*** Available records ***

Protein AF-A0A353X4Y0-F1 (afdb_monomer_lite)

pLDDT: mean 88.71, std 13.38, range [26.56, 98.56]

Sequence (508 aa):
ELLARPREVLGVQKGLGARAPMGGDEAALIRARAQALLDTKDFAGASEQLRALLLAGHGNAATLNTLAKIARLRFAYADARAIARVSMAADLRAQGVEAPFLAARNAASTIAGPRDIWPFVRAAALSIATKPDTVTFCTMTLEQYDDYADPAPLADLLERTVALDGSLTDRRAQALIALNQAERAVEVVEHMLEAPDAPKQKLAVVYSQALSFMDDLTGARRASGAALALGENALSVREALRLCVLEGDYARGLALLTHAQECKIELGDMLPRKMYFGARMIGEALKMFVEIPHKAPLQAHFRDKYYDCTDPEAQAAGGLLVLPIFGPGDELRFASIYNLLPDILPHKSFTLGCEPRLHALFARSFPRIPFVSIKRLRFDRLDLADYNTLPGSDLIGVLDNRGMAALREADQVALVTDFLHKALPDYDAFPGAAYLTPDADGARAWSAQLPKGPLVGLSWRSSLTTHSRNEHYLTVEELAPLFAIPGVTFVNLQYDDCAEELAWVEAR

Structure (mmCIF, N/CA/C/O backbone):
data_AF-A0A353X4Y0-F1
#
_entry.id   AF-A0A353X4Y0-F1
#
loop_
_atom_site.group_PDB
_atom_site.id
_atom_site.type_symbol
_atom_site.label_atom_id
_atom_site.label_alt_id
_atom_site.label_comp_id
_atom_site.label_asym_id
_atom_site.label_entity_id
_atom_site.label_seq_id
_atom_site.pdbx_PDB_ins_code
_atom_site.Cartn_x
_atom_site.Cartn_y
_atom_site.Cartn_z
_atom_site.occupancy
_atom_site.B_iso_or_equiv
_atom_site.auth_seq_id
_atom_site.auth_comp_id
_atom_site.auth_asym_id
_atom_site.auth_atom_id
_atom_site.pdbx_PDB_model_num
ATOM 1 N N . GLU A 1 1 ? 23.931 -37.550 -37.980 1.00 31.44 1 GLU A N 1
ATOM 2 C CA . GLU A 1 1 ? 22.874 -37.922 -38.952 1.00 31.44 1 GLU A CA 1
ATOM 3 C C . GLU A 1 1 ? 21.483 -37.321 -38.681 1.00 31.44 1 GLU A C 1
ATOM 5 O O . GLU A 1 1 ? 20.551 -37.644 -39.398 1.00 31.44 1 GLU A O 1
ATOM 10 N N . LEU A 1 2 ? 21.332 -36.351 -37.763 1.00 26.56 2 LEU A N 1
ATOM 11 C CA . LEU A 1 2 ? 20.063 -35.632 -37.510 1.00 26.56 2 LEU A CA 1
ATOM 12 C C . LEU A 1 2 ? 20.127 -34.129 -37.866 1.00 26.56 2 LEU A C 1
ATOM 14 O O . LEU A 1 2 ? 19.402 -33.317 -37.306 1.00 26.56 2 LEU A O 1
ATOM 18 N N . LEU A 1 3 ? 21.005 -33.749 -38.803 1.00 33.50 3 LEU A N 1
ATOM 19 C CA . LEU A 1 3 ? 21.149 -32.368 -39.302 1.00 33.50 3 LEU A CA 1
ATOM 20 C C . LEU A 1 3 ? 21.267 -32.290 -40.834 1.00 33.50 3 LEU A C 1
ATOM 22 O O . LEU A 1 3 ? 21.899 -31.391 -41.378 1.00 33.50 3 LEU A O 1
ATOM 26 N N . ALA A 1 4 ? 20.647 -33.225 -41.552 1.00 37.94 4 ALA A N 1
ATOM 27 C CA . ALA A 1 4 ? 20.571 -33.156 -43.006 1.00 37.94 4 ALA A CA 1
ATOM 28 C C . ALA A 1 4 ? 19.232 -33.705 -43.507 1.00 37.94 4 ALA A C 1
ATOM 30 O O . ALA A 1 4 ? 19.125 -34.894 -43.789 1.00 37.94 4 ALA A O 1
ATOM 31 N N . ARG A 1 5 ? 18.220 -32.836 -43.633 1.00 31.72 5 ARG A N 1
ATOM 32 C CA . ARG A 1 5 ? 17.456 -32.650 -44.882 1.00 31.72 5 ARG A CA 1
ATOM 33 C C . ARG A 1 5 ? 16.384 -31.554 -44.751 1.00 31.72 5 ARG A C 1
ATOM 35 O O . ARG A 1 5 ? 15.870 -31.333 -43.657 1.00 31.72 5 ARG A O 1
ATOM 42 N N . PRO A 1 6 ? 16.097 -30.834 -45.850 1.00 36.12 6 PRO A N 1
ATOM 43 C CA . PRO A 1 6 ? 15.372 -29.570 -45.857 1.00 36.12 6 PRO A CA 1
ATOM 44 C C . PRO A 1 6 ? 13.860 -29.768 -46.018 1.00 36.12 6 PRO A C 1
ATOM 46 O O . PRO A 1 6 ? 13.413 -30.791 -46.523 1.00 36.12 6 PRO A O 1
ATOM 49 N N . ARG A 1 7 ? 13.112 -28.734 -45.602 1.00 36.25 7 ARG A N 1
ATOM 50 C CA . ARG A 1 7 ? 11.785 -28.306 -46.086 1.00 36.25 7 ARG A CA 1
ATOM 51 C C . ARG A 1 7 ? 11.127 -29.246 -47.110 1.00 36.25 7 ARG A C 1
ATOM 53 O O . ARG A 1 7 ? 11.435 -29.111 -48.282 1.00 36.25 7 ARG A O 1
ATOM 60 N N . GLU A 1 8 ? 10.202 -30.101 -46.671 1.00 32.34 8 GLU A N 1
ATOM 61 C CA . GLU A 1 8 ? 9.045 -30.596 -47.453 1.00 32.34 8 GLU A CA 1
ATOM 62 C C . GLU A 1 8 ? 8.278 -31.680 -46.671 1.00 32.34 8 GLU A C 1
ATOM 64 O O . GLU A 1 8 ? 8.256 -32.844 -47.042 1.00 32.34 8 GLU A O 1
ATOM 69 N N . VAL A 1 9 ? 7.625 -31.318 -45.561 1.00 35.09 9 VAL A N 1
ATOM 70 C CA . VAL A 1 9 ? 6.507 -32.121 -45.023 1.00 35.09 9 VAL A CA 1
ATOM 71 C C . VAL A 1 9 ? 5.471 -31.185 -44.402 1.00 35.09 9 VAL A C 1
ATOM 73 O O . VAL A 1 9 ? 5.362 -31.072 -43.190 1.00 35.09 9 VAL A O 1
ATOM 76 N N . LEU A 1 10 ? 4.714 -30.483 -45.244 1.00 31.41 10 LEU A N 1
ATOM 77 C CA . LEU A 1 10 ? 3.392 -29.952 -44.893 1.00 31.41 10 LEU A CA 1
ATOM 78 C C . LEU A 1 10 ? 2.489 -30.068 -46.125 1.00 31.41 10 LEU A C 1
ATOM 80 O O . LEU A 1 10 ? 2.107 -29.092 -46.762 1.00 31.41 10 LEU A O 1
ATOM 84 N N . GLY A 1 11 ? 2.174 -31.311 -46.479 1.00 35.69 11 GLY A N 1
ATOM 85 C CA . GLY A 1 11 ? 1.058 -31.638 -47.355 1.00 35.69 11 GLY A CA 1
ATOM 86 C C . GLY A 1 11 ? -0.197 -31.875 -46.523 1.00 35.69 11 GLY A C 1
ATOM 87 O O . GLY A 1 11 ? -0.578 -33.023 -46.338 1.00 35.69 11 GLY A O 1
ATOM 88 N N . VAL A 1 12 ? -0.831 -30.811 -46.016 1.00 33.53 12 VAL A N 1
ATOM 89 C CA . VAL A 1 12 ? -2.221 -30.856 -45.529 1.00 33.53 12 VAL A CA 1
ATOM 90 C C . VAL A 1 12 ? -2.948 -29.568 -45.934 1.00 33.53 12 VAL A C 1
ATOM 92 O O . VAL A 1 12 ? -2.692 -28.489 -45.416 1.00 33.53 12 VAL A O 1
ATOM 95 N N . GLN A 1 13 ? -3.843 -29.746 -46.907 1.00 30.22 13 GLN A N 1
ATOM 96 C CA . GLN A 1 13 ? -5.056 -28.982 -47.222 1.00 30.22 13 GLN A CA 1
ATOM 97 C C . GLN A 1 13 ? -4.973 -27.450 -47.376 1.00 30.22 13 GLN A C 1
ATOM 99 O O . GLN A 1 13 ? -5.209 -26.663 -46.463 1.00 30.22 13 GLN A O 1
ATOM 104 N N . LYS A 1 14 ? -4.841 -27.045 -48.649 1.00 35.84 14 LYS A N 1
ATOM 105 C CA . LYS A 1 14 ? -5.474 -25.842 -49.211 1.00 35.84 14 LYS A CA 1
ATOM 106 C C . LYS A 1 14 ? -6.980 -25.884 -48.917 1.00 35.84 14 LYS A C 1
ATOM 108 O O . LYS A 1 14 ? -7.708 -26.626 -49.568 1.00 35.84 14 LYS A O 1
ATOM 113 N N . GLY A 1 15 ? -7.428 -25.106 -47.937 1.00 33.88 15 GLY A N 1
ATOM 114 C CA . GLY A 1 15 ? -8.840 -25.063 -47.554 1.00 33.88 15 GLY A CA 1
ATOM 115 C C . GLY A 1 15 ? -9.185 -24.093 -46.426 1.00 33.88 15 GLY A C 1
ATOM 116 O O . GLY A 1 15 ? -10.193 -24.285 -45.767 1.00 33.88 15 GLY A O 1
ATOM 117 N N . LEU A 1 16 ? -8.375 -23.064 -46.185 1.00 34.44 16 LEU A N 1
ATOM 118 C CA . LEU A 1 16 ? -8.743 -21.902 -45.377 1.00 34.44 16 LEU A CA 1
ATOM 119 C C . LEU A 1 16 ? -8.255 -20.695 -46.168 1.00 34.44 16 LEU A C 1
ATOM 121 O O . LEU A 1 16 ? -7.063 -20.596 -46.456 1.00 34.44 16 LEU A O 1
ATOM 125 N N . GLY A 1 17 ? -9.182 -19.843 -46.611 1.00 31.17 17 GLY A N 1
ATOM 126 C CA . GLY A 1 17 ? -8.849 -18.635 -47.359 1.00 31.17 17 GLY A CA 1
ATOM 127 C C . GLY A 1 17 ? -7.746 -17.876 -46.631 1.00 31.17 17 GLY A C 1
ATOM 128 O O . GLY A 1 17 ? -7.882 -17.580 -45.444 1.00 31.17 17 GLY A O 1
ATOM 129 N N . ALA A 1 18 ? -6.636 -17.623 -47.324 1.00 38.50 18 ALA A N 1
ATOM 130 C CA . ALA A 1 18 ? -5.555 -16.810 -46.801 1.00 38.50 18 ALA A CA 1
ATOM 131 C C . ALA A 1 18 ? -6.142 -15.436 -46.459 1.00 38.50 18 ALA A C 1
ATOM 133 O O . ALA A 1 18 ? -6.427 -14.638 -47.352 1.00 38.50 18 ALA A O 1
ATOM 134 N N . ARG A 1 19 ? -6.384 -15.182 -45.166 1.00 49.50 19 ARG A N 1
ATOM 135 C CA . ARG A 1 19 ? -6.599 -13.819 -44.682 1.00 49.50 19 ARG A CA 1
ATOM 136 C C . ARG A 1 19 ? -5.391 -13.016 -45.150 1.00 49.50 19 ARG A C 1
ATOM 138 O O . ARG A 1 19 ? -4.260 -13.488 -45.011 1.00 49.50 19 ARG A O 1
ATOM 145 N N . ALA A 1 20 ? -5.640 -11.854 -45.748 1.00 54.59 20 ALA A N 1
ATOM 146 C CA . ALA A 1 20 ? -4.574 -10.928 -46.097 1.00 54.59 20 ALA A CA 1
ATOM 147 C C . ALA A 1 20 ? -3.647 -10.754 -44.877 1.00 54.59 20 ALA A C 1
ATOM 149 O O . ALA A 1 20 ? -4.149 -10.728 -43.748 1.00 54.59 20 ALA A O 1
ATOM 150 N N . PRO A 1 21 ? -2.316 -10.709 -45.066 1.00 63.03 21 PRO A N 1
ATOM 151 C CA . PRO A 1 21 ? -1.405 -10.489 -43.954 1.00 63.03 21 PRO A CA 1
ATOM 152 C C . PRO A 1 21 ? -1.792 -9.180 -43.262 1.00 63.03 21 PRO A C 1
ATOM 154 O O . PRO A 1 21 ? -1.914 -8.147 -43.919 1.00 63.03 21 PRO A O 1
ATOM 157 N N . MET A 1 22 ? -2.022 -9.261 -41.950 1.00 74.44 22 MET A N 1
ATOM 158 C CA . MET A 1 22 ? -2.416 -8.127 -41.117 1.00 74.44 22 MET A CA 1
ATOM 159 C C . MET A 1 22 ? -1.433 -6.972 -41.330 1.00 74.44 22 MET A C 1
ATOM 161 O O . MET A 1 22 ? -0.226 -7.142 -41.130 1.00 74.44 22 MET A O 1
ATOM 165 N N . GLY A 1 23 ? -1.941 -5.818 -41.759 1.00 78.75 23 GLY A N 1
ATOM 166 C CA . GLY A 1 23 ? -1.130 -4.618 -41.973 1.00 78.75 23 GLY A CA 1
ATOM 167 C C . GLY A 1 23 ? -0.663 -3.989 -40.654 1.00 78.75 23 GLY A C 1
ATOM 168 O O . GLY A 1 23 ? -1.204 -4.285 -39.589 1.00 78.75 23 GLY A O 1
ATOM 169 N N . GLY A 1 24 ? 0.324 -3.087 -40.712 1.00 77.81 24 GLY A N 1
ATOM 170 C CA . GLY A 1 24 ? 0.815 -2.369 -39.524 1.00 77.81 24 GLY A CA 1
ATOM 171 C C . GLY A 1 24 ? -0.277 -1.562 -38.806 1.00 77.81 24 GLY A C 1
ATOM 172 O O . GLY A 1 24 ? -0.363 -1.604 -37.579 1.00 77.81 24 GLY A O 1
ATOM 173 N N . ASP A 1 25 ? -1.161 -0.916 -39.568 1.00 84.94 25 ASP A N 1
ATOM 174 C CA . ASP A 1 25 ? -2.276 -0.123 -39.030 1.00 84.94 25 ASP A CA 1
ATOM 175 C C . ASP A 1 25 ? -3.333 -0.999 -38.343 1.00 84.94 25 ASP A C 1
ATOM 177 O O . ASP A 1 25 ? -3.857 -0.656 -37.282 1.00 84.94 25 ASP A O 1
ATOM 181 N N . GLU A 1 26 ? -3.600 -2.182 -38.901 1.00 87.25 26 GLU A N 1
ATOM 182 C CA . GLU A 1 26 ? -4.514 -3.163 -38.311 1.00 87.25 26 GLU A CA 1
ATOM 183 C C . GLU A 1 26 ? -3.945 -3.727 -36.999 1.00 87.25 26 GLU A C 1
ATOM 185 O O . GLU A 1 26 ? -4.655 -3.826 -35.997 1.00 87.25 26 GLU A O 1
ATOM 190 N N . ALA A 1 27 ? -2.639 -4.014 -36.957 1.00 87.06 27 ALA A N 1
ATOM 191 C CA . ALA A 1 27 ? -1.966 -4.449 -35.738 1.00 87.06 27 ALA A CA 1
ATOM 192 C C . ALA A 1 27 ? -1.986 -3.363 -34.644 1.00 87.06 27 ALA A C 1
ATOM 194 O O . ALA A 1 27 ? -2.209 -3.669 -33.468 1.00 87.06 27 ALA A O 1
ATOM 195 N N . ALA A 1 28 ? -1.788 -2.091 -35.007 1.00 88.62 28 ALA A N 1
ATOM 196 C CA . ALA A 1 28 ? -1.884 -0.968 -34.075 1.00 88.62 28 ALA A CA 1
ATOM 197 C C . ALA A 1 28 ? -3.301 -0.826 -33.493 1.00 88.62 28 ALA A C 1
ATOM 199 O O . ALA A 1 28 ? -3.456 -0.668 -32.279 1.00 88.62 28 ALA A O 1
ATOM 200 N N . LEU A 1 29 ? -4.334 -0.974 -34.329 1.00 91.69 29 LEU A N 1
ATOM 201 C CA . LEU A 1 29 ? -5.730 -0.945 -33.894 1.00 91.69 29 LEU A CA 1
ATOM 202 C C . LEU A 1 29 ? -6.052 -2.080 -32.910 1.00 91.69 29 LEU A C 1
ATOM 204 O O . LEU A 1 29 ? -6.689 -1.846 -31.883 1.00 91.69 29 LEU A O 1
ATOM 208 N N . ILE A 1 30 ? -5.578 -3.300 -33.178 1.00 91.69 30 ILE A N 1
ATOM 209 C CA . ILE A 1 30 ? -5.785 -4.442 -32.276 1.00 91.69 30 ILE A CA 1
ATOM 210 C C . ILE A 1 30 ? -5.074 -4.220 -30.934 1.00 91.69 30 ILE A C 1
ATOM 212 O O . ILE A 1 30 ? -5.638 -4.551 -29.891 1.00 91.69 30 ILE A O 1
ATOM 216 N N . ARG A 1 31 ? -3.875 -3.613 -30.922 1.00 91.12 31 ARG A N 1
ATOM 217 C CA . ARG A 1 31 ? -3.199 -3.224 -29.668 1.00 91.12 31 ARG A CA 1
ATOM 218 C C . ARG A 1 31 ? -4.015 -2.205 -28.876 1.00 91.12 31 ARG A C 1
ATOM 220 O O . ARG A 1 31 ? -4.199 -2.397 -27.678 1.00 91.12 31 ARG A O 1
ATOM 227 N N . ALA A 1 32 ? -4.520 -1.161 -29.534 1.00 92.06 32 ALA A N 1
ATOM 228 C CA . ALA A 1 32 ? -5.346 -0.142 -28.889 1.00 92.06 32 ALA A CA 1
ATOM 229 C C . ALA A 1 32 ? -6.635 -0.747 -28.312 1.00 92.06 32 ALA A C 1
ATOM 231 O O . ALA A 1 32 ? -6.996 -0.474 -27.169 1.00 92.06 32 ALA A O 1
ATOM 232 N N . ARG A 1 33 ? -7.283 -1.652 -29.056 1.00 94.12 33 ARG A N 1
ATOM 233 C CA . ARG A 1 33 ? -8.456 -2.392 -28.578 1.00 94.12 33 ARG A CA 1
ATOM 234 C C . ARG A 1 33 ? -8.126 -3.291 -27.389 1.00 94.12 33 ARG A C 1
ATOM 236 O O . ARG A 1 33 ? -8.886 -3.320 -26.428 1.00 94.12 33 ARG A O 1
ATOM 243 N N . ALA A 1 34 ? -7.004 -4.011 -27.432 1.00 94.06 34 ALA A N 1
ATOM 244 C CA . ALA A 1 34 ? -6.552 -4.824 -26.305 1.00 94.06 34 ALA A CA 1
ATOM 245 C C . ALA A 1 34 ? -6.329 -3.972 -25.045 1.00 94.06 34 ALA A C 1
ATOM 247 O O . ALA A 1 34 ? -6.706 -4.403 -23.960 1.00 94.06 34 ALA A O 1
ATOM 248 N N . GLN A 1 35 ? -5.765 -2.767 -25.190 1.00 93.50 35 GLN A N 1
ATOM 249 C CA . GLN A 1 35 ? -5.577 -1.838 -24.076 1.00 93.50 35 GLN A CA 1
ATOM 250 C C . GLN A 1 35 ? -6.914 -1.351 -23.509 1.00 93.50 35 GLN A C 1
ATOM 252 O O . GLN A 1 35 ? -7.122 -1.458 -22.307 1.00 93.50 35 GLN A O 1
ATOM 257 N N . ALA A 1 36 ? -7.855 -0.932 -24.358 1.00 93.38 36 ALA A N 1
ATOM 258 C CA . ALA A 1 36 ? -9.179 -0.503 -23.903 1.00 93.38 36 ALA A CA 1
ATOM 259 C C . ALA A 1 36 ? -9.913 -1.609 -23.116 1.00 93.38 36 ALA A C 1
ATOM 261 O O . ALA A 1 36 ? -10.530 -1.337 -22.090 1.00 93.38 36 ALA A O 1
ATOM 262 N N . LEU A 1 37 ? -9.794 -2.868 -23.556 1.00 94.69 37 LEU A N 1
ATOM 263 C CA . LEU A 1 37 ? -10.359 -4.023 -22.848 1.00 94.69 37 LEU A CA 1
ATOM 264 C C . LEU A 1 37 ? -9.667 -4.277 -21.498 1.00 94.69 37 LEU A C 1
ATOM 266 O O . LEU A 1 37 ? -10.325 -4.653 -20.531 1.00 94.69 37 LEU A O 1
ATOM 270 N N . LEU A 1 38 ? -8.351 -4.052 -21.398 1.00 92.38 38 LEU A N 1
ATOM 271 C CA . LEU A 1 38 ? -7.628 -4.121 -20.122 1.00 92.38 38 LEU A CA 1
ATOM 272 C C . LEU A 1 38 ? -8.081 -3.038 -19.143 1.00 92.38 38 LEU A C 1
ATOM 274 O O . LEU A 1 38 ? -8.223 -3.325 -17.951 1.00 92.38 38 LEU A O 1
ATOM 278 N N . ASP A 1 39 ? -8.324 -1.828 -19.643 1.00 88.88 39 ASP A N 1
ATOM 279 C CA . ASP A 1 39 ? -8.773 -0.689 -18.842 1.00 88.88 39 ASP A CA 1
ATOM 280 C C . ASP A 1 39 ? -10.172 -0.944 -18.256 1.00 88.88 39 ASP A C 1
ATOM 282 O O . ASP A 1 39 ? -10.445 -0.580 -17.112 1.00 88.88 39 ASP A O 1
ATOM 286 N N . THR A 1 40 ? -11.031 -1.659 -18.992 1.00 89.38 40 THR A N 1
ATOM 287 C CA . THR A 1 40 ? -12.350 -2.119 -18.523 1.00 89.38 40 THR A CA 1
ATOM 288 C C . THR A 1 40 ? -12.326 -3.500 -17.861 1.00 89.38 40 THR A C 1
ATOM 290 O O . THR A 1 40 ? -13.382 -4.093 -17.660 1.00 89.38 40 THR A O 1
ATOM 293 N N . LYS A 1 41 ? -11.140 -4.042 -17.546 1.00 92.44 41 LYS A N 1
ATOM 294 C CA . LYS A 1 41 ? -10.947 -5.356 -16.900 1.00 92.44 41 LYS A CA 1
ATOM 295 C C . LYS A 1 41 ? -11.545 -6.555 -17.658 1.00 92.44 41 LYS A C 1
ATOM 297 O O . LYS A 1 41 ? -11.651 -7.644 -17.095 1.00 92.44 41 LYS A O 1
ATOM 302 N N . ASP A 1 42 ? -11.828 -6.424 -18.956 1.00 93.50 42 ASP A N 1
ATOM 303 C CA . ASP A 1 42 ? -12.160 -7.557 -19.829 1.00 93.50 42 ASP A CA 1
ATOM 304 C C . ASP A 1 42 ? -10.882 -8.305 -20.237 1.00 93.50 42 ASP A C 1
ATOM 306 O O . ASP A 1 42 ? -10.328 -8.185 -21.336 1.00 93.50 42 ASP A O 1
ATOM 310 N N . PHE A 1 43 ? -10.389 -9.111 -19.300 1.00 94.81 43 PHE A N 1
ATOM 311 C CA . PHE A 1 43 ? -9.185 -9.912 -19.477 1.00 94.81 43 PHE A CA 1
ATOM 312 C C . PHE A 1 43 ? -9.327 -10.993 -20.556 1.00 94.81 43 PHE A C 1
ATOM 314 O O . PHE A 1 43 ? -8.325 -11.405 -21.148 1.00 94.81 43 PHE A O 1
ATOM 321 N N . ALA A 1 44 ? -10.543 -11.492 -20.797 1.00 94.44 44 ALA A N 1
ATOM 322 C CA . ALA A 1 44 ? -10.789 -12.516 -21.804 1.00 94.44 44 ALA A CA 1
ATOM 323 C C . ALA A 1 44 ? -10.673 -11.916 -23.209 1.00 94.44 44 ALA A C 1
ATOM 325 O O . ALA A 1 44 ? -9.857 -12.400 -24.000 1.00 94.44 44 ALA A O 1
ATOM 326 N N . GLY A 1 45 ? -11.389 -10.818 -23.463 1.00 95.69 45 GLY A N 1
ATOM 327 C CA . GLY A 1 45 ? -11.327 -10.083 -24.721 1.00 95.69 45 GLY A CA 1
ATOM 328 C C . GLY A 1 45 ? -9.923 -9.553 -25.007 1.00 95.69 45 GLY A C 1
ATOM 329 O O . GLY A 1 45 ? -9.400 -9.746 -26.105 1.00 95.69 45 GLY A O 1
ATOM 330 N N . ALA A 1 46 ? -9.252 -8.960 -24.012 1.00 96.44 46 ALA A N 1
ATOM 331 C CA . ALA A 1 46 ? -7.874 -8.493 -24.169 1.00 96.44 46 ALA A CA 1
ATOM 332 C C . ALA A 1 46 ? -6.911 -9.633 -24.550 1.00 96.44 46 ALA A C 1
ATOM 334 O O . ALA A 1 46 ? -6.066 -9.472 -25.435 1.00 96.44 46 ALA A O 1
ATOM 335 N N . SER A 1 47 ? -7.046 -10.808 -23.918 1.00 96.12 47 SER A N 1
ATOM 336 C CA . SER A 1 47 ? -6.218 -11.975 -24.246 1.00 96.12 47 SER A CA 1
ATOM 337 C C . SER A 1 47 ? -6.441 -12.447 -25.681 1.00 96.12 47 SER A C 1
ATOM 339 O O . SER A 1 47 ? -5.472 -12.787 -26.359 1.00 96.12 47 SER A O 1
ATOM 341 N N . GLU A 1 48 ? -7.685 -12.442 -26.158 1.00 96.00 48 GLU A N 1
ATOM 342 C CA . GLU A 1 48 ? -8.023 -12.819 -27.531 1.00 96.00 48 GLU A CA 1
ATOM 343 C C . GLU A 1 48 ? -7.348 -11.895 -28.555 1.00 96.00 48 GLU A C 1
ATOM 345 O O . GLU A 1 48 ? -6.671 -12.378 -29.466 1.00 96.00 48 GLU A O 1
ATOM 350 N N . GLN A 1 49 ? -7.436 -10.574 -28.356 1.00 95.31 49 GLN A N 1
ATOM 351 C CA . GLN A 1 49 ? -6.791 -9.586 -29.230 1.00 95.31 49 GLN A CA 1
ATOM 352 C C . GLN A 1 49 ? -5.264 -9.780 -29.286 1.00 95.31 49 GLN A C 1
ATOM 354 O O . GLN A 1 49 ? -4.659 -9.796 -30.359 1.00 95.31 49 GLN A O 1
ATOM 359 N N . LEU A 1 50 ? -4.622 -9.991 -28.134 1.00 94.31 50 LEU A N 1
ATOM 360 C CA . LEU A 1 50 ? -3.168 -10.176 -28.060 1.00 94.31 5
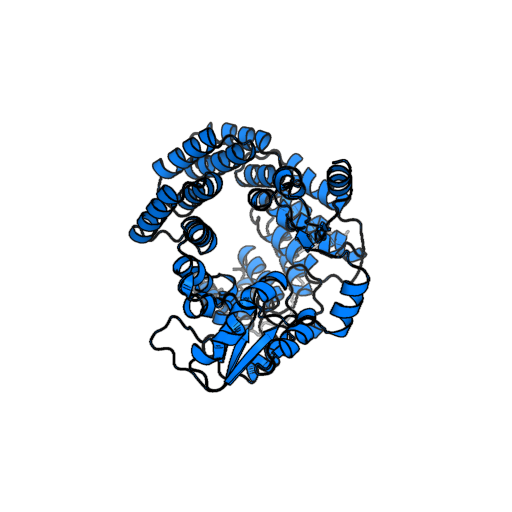0 LEU A CA 1
ATOM 361 C C . LEU A 1 50 ? -2.709 -11.514 -28.660 1.00 94.31 50 LEU A C 1
ATOM 363 O O . LEU A 1 50 ? -1.636 -11.583 -29.263 1.00 94.31 50 LEU A O 1
ATOM 367 N N . ARG A 1 51 ? -3.515 -12.576 -28.538 1.00 93.44 51 ARG A N 1
ATOM 368 C CA . ARG A 1 51 ? -3.255 -13.860 -29.210 1.00 93.44 51 ARG A CA 1
ATOM 369 C C . ARG A 1 51 ? -3.352 -13.720 -30.727 1.00 93.44 51 ARG A C 1
ATOM 371 O O . ARG A 1 51 ? -2.509 -14.276 -31.425 1.00 93.44 51 ARG A O 1
ATOM 378 N N . ALA A 1 52 ? -4.315 -12.948 -31.235 1.00 91.62 52 ALA A N 1
ATOM 379 C CA . ALA A 1 52 ? -4.415 -12.659 -32.664 1.00 91.62 52 ALA A CA 1
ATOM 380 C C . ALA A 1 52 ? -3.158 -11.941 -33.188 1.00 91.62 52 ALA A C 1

***

Directions →
Using the entries above, give again exactly the lines from the line holding "ATOM 145 N N" through the line holding "ATOM 149 O O". Include both end lines and nothing else.

Expected answer →
ATOM 145 N N . ALA A 1 20 ? -5.640 -11.854 -45.748 1.00 54.59 20 ALA A N 1
ATOM 146 C CA . ALA A 1 20 ? -4.574 -10.928 -46.097 1.00 54.59 20 ALA A CA 1
ATOM 147 C C . ALA A 1 20 ? -3.647 -10.754 -44.877 1.00 54.59 20 ALA A C 1
ATOM 149 O O . ALA A 1 20 ? -4.149 -10.728 -43.748 1.00 54.59 20 ALA A O 1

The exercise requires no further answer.